Full Recipe: $2.12
Per Serving: $0.53 each
Recipe By: Susie T. Gibbs
Serving Size: 4 servings Yield: 2 1/2 cups
Prep. Time: 10 Minutes
Cooking Time: 15 Minutes Stove Top
Start to Finish: 25 Minutes
This ground meat mixture forms the basis for many low-carb dishes and can be cooked in bulk and packaged in 1/2 cup or 1 cup units for easy transformation on the fly.
- 4 ounces onion, chopped (about 1 medium)
- 1 pound ground chuck
- 1 tablespoon parsley, freeze-dried
- 1 teaspoon granulated garlic
- 1/2 teaspoon thyme, dried
- 1/2 teaspoon red pepper flakes
- 1 teaspoon kosher salt
- 1/2 teaspoon black pepper — freshly ground
- 1 tablespoon Worcestershire sauce
- Crumble beef into medium saute pan.
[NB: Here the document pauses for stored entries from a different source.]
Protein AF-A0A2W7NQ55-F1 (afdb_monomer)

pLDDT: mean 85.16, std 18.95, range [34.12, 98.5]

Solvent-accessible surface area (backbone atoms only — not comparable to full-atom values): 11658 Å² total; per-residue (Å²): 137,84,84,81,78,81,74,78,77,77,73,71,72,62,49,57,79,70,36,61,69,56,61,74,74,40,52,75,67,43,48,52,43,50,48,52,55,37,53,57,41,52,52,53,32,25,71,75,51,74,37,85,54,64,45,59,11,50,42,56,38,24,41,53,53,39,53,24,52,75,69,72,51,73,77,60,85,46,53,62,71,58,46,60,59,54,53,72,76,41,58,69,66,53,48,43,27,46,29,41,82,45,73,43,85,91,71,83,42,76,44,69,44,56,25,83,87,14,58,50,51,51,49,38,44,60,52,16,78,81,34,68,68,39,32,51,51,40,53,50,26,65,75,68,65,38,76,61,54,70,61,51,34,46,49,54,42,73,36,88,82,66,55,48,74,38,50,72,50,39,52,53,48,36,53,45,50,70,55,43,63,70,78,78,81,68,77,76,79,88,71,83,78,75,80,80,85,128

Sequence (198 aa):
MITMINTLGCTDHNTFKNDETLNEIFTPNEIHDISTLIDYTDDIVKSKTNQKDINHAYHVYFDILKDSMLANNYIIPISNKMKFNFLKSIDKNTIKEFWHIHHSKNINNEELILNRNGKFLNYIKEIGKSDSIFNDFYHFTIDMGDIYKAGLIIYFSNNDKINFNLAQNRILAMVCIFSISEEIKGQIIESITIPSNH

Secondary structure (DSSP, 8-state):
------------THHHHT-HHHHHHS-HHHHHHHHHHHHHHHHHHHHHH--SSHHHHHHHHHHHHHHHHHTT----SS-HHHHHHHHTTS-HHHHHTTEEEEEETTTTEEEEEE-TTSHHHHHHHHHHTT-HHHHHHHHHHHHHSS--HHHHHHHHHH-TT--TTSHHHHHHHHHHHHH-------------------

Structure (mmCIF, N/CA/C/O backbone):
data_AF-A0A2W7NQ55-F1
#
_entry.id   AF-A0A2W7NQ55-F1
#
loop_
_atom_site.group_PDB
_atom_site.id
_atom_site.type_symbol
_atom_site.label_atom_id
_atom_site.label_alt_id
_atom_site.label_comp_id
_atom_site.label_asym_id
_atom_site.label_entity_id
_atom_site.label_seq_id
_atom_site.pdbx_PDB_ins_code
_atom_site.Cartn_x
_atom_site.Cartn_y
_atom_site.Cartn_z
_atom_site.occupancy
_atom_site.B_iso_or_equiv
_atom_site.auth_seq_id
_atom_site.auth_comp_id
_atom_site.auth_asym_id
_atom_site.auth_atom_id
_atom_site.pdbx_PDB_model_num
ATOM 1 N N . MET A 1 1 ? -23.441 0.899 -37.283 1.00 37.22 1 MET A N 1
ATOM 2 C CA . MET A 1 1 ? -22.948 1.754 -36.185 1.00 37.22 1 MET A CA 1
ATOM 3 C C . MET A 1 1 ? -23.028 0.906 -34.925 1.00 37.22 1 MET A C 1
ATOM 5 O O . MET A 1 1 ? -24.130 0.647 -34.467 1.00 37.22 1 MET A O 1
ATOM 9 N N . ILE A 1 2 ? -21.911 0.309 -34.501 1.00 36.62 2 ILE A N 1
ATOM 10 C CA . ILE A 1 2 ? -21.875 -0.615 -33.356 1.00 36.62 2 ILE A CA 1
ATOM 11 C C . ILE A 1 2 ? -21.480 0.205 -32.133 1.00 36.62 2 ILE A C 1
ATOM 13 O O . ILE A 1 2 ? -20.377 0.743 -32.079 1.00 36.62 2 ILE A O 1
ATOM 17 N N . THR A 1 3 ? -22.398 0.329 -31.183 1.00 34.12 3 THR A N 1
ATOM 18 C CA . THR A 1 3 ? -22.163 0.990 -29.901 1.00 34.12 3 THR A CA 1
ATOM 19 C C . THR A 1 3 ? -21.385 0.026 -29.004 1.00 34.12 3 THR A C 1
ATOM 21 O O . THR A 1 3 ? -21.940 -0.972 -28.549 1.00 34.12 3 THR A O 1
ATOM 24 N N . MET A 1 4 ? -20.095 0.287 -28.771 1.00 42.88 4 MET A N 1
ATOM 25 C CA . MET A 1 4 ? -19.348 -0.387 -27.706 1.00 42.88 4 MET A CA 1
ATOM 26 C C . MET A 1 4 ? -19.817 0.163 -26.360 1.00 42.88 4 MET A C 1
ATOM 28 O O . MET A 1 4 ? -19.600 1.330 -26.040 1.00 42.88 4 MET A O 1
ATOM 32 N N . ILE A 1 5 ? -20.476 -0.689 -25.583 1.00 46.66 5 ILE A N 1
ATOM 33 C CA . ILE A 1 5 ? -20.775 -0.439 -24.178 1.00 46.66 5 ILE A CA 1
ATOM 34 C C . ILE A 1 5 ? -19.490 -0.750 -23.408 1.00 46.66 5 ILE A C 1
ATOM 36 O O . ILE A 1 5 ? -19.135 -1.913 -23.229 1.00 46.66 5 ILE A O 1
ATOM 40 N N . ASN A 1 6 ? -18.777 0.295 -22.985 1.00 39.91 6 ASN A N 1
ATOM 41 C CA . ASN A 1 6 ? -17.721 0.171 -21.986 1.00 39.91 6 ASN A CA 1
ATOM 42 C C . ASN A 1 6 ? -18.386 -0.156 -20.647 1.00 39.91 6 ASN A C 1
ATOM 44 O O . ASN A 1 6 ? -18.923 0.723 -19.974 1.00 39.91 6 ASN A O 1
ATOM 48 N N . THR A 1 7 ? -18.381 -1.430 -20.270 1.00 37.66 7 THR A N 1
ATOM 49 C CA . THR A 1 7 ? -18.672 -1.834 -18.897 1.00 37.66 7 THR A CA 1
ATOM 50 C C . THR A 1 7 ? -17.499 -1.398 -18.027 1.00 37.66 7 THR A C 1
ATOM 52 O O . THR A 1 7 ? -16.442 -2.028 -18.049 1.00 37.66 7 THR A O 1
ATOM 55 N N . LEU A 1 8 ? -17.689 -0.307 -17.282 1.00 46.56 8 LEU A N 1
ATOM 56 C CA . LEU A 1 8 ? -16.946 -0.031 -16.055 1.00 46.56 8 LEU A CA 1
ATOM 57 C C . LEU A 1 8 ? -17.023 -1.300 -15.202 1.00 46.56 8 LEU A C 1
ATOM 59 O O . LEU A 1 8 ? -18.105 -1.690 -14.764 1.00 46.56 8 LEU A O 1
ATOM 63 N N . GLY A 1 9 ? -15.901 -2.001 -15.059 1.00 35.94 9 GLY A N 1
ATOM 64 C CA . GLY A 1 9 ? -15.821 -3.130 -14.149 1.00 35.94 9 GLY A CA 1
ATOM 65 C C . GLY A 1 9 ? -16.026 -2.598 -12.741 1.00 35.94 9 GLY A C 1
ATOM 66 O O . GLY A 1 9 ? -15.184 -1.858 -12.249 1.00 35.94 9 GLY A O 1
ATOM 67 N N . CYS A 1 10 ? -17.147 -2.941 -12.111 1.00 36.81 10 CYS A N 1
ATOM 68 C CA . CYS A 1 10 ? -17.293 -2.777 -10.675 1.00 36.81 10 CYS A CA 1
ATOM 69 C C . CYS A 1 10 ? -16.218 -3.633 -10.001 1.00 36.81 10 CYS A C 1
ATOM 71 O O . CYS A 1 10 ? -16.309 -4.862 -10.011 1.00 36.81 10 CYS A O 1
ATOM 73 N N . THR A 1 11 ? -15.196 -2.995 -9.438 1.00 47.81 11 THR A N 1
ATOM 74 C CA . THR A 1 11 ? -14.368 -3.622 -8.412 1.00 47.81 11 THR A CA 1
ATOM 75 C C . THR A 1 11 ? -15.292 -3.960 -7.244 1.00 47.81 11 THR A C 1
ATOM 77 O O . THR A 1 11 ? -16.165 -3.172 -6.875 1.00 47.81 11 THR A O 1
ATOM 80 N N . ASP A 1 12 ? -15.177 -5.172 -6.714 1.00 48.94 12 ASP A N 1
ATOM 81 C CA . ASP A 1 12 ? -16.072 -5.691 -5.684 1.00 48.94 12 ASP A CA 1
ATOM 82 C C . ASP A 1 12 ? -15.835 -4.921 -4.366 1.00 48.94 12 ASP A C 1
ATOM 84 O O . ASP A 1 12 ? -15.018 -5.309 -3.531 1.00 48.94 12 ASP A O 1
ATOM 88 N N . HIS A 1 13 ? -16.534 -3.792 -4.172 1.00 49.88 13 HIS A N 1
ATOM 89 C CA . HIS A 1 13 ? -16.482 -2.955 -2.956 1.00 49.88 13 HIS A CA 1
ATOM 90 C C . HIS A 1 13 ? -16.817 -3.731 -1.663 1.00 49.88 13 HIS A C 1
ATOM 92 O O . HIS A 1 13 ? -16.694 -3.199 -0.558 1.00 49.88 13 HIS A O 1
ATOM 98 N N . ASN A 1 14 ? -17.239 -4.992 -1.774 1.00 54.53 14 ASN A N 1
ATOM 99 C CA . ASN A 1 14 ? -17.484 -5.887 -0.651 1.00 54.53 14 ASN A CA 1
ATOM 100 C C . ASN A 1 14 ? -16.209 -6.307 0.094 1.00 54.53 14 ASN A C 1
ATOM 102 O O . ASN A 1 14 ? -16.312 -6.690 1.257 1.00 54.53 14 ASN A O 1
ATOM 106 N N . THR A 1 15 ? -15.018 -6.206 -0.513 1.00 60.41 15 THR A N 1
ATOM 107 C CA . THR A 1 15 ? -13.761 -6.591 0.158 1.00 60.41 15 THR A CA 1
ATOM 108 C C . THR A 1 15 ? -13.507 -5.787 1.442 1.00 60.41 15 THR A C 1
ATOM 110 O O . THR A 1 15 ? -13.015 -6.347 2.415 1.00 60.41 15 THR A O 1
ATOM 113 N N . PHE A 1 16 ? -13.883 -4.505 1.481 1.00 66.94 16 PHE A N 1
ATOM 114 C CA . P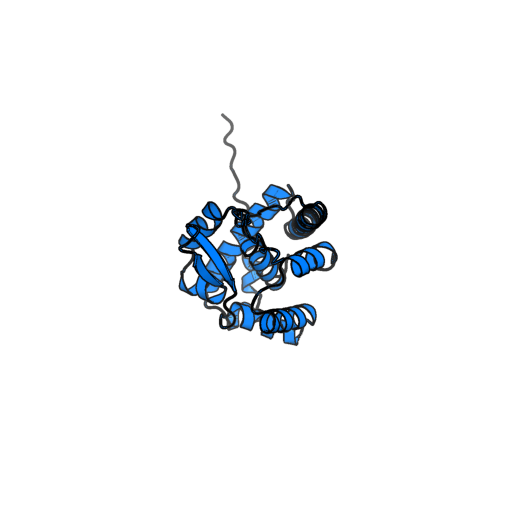HE A 1 16 ? -13.602 -3.611 2.618 1.00 66.94 16 PHE A CA 1
ATOM 115 C C . PHE A 1 16 ? -14.709 -3.591 3.671 1.00 66.94 16 PHE A C 1
ATOM 117 O O . PHE A 1 16 ? -14.446 -3.366 4.849 1.00 66.94 16 PHE A O 1
ATOM 124 N N . LYS A 1 17 ? -15.953 -3.875 3.269 1.00 61.47 17 LYS A N 1
ATOM 125 C CA . LYS A 1 17 ? -17.086 -3.946 4.203 1.00 61.47 17 LYS A CA 1
ATOM 126 C C . LYS A 1 17 ? -16.945 -5.062 5.235 1.00 61.47 17 LYS A C 1
ATOM 128 O O . LYS A 1 17 ? -17.553 -4.967 6.291 1.00 61.47 17 LYS A O 1
ATOM 133 N N . ASN A 1 18 ? -16.154 -6.086 4.927 1.00 73.06 18 ASN A N 1
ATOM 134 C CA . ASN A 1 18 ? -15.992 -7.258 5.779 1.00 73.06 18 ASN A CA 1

Add all ingredients except Worcestershire Sauce. Cook mixture over high heat until meat begins to brown and onions become translucent. Add Worcestershire sauce in the last 5 minutes of cooking to avoid burning the mixture.
- Remove from heat. Portion and use meat base 1 immediately, or allow meat base 1 to cool. Portion in 1/2 to 1 cup size units and freeze or refrigerate for later use.
Per Serving: 316 Calories; 24g Fat; 21g Protein; 3.75g Carbohydrate; .75g Dietary Fiber; 85mg Cholesterol; 587mg Sodium; 3g Net Carbohydrate.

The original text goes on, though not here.